と言うか、冷静になって考えると、この場所からモンスターを呼ぶのは無理だろう。
「じゃぁ、なんでモンスターの群れが来てるかの理由は分かるのか?」
「さぁ? さっぱり分からないね、モンスターは気分屋だからね」
「モンスターってさ、結構気分で群れたり、色んな場所を襲ったりするんだよな
前は無かったんだけど、最近になってな」
「それは私達も同じだけどね」
最近になってか・・・あぁ、そういえば、結構前にボーダーがそんな事を言ってたな。
確か、モンスターが意思を持ったとか聞いたし、だとしたら、それが関係あるかも知れないな。

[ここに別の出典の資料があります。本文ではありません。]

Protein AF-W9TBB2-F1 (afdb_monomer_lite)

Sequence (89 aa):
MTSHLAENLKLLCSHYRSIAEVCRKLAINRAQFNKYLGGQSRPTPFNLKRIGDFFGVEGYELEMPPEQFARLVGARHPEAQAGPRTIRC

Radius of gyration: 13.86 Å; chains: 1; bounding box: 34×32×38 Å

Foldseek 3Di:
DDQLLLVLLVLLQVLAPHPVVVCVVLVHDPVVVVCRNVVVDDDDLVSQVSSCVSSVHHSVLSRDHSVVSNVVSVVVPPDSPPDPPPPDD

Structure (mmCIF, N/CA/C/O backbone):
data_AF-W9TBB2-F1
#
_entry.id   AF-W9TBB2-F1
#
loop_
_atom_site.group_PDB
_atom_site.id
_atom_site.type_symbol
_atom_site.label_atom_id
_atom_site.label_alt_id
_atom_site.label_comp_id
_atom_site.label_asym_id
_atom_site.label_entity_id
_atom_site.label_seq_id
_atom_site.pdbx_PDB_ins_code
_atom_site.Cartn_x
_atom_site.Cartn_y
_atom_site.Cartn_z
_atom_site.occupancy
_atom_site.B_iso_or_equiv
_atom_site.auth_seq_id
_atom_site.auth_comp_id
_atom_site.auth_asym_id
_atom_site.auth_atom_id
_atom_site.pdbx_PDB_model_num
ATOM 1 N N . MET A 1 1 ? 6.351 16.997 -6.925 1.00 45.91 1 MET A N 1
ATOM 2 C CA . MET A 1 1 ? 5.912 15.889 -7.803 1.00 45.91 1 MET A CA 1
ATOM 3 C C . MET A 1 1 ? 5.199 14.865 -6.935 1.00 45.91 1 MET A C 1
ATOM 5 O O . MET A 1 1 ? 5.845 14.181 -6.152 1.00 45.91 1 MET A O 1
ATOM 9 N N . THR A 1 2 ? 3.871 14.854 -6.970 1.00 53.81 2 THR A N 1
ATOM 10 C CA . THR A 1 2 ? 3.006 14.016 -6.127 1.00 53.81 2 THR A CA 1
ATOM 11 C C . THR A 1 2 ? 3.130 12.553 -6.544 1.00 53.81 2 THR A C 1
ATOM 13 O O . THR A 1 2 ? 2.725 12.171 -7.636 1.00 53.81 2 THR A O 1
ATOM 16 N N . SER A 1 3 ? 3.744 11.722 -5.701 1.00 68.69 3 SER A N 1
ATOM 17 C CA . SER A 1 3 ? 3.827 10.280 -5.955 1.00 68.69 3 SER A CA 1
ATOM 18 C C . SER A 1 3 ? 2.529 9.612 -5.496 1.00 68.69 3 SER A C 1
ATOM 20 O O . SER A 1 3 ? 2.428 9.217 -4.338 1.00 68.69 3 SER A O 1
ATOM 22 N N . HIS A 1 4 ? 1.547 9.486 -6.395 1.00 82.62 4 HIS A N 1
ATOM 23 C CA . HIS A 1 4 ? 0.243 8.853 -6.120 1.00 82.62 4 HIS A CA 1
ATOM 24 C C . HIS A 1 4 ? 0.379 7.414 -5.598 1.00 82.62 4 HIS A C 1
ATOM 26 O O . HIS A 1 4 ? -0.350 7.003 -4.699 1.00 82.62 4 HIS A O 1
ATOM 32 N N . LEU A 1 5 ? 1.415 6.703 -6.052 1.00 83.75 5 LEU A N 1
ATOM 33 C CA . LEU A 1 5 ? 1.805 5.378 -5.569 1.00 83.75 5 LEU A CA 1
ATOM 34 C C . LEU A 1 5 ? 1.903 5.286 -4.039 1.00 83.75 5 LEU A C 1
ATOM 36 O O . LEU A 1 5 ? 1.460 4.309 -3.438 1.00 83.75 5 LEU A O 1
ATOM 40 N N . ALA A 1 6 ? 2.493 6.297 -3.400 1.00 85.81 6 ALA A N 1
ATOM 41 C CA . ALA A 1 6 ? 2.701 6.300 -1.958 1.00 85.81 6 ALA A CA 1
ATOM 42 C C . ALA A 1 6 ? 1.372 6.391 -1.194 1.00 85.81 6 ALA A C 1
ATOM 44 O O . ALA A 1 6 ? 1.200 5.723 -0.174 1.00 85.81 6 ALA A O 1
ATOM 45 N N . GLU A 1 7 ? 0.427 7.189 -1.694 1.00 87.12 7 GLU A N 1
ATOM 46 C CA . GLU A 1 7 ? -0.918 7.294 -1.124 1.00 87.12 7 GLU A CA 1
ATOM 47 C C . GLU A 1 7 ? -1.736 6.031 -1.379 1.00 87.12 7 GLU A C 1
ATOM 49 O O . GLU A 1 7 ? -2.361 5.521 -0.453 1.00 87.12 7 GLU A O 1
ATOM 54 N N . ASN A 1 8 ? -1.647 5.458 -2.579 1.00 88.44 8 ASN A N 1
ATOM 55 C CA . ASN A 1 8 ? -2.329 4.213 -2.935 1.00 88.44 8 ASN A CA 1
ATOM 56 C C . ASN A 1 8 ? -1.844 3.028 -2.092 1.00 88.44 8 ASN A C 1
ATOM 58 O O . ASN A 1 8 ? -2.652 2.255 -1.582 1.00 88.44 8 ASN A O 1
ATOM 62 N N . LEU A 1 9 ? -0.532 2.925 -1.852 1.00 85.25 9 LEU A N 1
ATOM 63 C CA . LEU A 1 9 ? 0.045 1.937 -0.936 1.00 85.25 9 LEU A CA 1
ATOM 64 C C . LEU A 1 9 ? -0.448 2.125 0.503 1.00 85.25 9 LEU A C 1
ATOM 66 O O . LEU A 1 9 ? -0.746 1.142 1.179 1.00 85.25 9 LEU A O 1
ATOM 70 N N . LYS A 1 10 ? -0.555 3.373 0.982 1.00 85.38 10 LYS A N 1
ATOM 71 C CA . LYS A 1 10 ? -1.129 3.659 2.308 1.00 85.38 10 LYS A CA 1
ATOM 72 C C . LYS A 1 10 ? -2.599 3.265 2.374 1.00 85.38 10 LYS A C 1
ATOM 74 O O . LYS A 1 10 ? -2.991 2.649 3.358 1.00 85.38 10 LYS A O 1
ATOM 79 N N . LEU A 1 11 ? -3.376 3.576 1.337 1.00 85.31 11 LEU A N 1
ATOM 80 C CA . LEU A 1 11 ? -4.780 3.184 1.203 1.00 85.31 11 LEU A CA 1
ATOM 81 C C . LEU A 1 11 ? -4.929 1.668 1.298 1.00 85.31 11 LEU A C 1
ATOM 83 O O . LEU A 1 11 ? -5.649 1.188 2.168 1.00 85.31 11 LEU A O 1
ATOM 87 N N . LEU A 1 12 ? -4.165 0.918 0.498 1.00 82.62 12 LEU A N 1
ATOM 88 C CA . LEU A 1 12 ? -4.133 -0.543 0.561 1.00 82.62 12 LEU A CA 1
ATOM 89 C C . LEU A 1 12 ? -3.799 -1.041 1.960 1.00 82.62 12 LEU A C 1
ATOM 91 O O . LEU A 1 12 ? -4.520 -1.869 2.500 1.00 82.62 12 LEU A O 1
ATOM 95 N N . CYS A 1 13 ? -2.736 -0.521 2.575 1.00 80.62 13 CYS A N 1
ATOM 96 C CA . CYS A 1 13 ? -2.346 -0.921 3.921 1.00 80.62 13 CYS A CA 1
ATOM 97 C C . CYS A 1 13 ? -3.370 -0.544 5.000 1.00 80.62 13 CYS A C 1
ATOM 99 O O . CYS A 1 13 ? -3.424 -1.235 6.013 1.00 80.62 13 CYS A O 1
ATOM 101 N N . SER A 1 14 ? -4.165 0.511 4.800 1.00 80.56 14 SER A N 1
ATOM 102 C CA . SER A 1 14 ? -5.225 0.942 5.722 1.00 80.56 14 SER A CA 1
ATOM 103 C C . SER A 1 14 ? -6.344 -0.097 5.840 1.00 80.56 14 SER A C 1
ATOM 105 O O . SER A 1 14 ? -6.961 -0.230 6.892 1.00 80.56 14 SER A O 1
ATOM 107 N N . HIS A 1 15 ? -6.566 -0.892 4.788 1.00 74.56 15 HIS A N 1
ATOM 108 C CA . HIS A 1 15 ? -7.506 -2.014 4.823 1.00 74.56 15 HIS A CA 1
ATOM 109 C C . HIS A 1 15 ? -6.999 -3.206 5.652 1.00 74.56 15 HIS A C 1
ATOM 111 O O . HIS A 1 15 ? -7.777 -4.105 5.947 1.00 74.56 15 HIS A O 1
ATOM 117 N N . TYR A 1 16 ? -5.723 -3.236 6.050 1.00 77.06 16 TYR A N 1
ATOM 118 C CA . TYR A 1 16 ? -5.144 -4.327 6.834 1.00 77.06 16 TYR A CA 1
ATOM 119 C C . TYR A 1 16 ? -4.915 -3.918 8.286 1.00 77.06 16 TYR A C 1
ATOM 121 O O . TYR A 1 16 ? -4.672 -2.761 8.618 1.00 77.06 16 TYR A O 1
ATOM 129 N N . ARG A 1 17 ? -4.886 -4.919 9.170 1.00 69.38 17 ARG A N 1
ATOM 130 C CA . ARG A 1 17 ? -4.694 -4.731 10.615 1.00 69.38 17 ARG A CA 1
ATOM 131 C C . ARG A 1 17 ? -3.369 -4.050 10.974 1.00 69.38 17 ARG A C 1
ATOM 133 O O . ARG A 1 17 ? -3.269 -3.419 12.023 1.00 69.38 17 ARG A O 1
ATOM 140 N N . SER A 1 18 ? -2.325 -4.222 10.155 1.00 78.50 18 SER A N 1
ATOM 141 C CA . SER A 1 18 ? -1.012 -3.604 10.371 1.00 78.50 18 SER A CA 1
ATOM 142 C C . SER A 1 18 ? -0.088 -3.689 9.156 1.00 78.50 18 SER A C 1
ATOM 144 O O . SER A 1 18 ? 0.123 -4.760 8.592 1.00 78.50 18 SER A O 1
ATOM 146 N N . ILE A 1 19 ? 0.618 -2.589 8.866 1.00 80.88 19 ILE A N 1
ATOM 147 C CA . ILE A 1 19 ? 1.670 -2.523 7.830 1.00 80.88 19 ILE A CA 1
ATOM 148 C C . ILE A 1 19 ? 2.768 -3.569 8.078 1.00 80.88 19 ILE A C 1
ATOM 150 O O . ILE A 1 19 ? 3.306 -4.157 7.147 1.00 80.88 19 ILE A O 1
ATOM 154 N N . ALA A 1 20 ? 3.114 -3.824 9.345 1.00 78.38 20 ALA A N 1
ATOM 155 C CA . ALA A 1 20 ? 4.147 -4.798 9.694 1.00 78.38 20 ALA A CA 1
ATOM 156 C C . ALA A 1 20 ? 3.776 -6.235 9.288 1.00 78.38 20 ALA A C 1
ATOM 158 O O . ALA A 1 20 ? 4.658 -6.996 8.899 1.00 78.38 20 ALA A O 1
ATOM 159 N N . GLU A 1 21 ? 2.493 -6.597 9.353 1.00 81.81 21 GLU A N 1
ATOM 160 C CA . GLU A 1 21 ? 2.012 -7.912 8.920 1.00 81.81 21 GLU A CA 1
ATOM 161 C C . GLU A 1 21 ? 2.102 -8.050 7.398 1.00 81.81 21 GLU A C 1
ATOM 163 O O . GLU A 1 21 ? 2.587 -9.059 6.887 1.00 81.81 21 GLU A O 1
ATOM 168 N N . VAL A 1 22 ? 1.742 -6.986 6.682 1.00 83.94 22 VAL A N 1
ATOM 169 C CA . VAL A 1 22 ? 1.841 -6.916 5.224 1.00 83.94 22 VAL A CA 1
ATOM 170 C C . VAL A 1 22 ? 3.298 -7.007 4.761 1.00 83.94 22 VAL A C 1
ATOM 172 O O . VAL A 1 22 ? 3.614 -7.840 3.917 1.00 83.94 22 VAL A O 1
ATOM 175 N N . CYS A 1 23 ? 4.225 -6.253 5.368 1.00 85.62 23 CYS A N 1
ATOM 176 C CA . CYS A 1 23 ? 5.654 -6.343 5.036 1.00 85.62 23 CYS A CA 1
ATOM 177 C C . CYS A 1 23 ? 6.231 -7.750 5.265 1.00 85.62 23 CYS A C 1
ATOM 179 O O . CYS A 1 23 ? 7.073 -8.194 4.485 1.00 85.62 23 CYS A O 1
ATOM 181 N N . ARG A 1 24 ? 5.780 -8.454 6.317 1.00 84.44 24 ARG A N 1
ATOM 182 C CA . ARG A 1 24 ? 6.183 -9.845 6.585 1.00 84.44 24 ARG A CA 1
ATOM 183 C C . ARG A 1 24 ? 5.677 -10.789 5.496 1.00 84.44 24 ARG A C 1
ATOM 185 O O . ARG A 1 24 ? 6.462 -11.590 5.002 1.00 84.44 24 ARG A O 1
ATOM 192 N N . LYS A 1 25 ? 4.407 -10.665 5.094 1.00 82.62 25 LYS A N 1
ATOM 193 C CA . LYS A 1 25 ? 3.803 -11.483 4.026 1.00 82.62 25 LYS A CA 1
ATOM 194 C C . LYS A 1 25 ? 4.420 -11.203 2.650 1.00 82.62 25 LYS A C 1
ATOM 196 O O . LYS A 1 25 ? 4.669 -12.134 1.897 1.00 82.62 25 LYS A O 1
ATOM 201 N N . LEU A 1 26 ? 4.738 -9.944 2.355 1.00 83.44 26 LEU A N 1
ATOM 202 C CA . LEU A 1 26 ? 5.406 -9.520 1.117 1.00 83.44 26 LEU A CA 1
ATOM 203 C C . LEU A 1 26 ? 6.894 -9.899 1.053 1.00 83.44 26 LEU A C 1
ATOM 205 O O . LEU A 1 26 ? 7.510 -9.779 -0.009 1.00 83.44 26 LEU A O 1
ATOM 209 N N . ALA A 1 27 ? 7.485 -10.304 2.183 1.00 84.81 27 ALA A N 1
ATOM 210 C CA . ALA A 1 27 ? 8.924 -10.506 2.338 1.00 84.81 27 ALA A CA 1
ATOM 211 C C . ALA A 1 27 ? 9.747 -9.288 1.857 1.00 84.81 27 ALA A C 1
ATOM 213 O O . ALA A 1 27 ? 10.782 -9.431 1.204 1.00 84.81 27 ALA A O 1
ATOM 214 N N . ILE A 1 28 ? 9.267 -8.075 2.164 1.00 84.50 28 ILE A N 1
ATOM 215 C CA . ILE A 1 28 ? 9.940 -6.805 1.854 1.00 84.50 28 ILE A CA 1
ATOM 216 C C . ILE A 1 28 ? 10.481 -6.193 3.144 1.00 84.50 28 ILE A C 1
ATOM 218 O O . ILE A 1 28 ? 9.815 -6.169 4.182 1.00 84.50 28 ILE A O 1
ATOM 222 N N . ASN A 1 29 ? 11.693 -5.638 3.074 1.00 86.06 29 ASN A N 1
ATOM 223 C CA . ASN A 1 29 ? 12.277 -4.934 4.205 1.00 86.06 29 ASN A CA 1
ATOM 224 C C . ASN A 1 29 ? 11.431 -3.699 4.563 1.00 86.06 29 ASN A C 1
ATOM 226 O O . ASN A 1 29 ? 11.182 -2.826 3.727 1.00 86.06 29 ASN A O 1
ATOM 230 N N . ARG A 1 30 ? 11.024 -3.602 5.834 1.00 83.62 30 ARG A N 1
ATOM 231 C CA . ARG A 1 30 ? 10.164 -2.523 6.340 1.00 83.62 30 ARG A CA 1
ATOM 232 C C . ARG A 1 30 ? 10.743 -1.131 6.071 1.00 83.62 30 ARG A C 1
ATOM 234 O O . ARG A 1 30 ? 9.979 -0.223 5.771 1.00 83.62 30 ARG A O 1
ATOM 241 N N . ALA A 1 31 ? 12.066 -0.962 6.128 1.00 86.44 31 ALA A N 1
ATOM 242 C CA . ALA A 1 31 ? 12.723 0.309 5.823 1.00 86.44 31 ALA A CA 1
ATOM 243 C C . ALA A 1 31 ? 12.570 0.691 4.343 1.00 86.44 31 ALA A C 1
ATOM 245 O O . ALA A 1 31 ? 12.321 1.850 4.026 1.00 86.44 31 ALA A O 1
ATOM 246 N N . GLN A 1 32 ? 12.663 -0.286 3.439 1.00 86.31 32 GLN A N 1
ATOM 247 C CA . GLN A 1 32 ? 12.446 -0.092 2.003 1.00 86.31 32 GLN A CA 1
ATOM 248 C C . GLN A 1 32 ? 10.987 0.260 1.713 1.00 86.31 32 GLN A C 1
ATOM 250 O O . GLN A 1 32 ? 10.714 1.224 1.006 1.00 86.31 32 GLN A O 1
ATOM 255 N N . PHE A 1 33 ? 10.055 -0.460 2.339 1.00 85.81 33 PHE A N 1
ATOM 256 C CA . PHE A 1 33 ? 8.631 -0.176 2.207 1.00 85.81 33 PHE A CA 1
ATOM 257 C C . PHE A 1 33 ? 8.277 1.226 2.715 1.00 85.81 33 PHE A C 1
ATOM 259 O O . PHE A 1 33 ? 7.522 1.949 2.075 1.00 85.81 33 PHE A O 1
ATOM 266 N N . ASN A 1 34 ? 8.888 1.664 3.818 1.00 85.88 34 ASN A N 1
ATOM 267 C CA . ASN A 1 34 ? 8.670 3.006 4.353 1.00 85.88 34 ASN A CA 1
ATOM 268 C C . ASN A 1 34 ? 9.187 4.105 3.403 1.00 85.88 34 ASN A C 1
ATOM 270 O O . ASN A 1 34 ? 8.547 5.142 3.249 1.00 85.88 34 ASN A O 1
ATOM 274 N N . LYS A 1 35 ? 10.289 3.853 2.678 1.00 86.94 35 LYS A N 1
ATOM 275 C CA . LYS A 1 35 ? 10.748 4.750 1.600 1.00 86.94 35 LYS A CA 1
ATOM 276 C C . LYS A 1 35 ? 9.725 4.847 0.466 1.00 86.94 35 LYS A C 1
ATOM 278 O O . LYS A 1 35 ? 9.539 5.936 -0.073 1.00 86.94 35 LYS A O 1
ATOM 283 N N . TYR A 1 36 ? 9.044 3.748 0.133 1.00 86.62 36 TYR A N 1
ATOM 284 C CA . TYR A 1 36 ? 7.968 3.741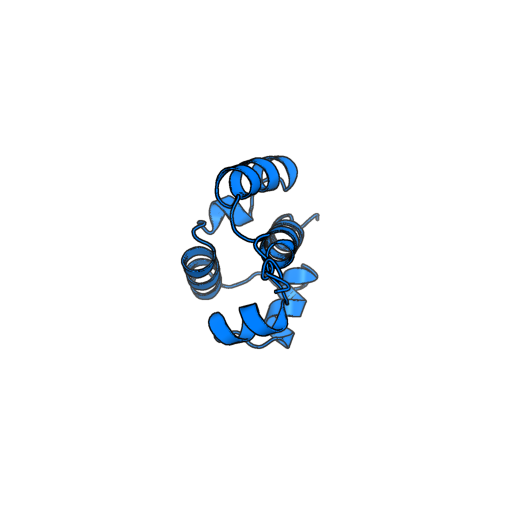 -0.867 1.00 86.62 36 TYR A CA 1
ATOM 285 C C . TYR A 1 36 ? 6.742 4.530 -0.383 1.00 86.62 36 TYR A C 1
ATOM 287 O O . TYR A 1 36 ? 6.256 5.399 -1.102 1.00 86.62 36 TYR A O 1
ATOM 295 N N . LEU A 1 37 ? 6.308 4.321 0.866 1.00 84.00 37 LEU A N 1
ATOM 296 C CA . LEU A 1 37 ? 5.208 5.072 1.497 1.00 84.00 37 LEU A CA 1
ATOM 297 C C . LEU A 1 37 ? 5.510 6.571 1.661 1.00 84.00 37 LEU A C 1
ATOM 299 O O . LEU A 1 37 ? 4.594 7.392 1.735 1.00 84.00 37 LEU A O 1
ATOM 303 N N . GLY A 1 38 ? 6.787 6.933 1.767 1.00 82.25 38 GLY A N 1
ATOM 304 C CA . GLY A 1 38 ? 7.243 8.319 1.819 1.00 82.25 38 GLY A CA 1
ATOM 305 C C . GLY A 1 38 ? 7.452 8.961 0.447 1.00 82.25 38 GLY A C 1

まぁ、どちらせよ、攻撃されるなら、片っ端から潰すだけだ。
「それで、4日後なんだよな?」
「うん、予想ではね、正確には分からないけど、移動速度から考えて、あ、今は足を止めてるかも」
「そんな事まで分かるのか?」
「うん、動いているのが止まる位は認識できるよ」
止まってるのか・・・もしかして、昨日聞いた、依頼に行った連中と戦ってたりして?
可能性はあるだろうな、じゃあ、その連中が何とか凌いでくれたら、俺達は休めるのか。
「そうか・・・まぁ、一応りえるさん達にも言っておいた方が良いか」
「なんなら私達も戦うよ? このモンスターの群れは想定外だからね
もしかしたら、私達の仲間も戦うかも知れないし」
「駄目だ、それで出して、協力して俺達と戦われたりしたら、面倒だし」
「ちぇ~、良い案だと思ったんだけどな」
そして、俺はとりあえず、りえるさんにこの事を告げた。
「何それ、面倒なんだけど・・・はぁ、なんで最近はこう、忙しいことばかりなのかしらね」
「それは俺もですよ、モンスターの群れとか、ちょっと前にも戦った気がしますし」
「はぁ、休みたいけど・・・休む暇は無さそうよね・・・仕方ないわ、この街のプレイヤーに声を掛けるわ」
「と言うか、同時に6人以上で戦えるんですか?」
「大丈夫よ、多分パーティーって事にしなかったら、まぁ、そうなったら範囲補助魔法は効果無いけど」
あまりハッキリとは言わないんだな、まぁ、うん、相手が群れだし、そうなんだろうけど。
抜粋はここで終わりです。